Exercise requirements: Using the material below, print the line that contains "ATOM 119 N N", the line that contains "ATOM 127 C CA", and every line in between, exactly and nothing else.

Material provided:
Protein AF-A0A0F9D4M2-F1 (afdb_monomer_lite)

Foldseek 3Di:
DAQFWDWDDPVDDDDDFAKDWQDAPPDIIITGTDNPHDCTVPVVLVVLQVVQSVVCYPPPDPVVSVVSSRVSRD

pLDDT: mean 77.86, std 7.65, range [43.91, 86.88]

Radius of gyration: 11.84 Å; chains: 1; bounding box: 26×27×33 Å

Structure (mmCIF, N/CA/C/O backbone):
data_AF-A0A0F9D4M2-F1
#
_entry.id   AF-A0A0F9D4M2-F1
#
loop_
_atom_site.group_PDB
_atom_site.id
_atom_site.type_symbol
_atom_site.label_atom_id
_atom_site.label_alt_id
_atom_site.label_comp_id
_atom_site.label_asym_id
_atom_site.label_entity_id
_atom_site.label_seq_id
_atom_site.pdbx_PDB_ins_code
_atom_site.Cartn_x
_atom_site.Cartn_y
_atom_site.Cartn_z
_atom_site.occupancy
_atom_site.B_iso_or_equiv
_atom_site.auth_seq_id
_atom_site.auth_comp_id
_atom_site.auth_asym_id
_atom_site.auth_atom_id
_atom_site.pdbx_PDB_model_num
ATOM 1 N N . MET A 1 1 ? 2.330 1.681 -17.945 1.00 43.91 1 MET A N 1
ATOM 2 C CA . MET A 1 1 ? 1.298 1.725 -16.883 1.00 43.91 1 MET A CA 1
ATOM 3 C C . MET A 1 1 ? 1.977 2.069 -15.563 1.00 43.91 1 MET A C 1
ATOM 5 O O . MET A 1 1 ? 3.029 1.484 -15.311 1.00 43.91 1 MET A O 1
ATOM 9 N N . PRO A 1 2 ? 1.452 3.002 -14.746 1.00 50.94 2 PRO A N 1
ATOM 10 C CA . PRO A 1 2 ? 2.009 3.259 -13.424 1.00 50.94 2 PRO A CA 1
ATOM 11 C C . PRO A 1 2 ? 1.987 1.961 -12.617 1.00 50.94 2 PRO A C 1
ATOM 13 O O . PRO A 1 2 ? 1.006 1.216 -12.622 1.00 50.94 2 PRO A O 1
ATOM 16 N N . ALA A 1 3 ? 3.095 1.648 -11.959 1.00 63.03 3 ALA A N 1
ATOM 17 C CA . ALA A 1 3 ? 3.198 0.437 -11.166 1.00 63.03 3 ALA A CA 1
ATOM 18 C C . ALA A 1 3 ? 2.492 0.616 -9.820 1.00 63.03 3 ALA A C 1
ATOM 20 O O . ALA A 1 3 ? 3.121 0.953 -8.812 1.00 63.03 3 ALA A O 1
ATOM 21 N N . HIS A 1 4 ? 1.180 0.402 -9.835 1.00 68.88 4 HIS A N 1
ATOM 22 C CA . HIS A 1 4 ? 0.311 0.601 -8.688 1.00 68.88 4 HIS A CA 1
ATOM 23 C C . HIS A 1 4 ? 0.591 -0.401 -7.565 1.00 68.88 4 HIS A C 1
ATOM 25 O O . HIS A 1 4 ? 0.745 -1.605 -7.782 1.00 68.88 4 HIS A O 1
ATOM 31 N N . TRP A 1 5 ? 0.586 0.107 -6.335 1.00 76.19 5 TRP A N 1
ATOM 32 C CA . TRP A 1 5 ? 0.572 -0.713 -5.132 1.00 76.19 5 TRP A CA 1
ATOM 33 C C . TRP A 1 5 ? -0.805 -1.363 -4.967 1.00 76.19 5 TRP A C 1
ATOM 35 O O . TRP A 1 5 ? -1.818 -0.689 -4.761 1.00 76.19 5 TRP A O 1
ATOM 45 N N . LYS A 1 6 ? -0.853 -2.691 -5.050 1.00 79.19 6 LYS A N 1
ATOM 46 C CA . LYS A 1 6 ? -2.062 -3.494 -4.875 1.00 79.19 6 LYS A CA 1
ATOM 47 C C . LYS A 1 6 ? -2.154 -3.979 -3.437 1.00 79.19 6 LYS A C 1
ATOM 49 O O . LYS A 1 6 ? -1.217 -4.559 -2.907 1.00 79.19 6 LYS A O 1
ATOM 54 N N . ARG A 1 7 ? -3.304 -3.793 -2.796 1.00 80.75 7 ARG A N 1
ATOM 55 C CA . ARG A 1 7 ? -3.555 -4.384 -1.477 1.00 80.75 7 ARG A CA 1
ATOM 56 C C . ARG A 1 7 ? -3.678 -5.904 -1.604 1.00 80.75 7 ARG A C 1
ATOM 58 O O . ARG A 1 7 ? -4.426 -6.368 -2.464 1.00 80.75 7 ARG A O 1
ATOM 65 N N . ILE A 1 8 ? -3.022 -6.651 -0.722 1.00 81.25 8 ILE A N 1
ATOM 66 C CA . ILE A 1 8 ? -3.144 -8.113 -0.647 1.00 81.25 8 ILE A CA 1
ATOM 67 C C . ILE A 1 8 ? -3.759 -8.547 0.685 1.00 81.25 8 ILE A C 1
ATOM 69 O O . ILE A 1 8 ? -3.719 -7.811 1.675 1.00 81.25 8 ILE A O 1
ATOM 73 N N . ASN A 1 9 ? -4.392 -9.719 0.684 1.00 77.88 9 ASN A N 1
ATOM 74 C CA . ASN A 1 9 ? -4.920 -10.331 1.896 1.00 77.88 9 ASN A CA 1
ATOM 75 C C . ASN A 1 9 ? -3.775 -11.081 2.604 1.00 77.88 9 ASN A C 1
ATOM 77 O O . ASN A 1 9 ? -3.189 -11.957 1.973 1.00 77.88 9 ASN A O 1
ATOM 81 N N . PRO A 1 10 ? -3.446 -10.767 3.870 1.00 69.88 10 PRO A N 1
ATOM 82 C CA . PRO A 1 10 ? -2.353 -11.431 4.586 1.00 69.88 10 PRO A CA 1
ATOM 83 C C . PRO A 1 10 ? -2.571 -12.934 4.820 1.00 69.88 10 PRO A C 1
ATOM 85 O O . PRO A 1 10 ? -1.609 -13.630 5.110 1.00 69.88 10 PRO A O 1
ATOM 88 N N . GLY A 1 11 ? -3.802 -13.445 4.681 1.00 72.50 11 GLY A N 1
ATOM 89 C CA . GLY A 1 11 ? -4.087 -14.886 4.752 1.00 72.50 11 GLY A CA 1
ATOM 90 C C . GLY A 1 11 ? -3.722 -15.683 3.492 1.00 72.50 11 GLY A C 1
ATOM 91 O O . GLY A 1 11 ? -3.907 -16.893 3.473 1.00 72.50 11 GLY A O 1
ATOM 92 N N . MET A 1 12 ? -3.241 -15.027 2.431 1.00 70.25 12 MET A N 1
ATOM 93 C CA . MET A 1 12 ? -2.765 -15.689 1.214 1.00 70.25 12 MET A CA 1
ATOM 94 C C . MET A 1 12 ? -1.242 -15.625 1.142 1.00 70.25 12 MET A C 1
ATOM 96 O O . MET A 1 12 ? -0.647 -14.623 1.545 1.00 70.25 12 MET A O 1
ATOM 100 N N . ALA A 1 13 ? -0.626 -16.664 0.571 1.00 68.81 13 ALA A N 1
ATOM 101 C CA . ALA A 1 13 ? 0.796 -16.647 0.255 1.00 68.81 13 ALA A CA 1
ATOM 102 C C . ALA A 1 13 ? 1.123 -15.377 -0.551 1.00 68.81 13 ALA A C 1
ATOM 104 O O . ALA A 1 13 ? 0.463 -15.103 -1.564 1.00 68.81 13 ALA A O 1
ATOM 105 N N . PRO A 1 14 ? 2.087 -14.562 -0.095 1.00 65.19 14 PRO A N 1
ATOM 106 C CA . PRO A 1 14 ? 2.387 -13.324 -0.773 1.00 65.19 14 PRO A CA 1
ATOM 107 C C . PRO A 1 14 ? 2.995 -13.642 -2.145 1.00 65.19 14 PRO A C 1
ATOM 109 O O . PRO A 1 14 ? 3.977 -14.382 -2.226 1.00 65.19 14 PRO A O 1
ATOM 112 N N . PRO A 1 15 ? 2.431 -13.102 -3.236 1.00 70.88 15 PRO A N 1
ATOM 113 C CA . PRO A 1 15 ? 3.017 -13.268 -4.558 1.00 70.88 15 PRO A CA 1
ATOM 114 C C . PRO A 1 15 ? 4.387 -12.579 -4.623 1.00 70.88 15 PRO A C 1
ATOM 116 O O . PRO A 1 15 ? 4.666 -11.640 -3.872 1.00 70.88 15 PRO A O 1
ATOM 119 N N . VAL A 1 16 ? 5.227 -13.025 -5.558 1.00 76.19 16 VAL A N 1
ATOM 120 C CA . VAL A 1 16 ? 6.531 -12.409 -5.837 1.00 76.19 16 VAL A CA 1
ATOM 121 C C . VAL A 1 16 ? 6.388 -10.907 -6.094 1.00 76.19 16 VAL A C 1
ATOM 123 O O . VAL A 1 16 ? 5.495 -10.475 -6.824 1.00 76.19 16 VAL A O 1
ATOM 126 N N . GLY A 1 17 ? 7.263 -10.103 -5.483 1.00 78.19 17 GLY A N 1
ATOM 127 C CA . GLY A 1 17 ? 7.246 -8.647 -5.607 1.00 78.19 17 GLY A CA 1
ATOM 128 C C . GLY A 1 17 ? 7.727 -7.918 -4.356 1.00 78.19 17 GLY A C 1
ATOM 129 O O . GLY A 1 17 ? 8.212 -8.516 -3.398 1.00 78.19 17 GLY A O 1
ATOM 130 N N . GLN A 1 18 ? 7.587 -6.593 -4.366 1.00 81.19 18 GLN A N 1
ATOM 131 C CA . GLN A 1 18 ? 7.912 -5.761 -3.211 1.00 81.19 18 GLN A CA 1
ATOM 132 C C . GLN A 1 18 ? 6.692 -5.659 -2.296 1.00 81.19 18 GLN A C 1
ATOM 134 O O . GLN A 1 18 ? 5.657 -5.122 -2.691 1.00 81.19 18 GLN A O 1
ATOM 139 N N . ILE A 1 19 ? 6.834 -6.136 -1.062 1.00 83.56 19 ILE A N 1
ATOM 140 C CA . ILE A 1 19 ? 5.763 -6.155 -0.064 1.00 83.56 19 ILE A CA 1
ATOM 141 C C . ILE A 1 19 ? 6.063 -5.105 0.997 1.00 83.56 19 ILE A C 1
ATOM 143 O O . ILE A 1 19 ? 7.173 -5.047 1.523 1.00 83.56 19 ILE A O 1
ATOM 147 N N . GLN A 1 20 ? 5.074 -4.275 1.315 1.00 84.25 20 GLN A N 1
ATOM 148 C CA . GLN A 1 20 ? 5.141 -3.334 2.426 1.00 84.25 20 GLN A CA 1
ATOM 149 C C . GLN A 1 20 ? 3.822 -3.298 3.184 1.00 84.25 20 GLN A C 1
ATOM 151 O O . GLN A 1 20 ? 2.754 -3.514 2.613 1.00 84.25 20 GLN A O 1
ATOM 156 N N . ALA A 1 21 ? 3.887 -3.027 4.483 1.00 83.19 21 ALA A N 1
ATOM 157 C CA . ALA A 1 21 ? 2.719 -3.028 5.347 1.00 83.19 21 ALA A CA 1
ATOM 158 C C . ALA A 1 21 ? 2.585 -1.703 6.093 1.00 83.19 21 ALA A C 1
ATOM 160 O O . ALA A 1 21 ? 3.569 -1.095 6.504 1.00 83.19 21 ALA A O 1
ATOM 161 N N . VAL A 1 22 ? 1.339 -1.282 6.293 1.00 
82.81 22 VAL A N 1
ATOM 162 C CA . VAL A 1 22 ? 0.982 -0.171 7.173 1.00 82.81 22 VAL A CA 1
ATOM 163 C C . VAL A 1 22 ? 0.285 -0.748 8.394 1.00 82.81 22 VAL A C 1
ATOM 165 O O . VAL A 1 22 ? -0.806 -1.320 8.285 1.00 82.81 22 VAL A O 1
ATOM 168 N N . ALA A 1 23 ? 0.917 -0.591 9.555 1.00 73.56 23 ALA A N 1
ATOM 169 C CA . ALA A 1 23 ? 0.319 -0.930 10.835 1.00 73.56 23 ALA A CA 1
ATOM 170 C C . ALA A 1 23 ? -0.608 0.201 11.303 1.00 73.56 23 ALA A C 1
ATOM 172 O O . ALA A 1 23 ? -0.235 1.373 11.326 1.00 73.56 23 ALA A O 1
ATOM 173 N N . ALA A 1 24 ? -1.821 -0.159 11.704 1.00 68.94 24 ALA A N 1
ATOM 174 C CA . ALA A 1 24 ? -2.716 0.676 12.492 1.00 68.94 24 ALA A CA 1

Answer to the problem:
ATOM 119 N N . VAL A 1 16 ? 5.227 -13.025 -5.558 1.00 76.19 16 VAL A N 1
ATOM 120 C CA . VAL A 1 16 ? 6.531 -12.409 -5.837 1.00 76.19 16 VAL A CA 1
ATOM 121 C C . VAL A 1 16 ? 6.388 -10.907 -6.094 1.00 76.19 16 VAL A C 1
ATOM 123 O O . VAL A 1 16 ? 5.495 -10.475 -6.824 1.00 76.19 16 VAL A O 1
ATOM 126 N N . GLY A 1 17 ? 7.263 -10.103 -5.483 1.00 78.19 17 GLY A N 1
ATOM 127 C CA . GLY A 1 17 ? 7.246 -8.647 -5.607 1.00 78.19 17 GLY A CA 1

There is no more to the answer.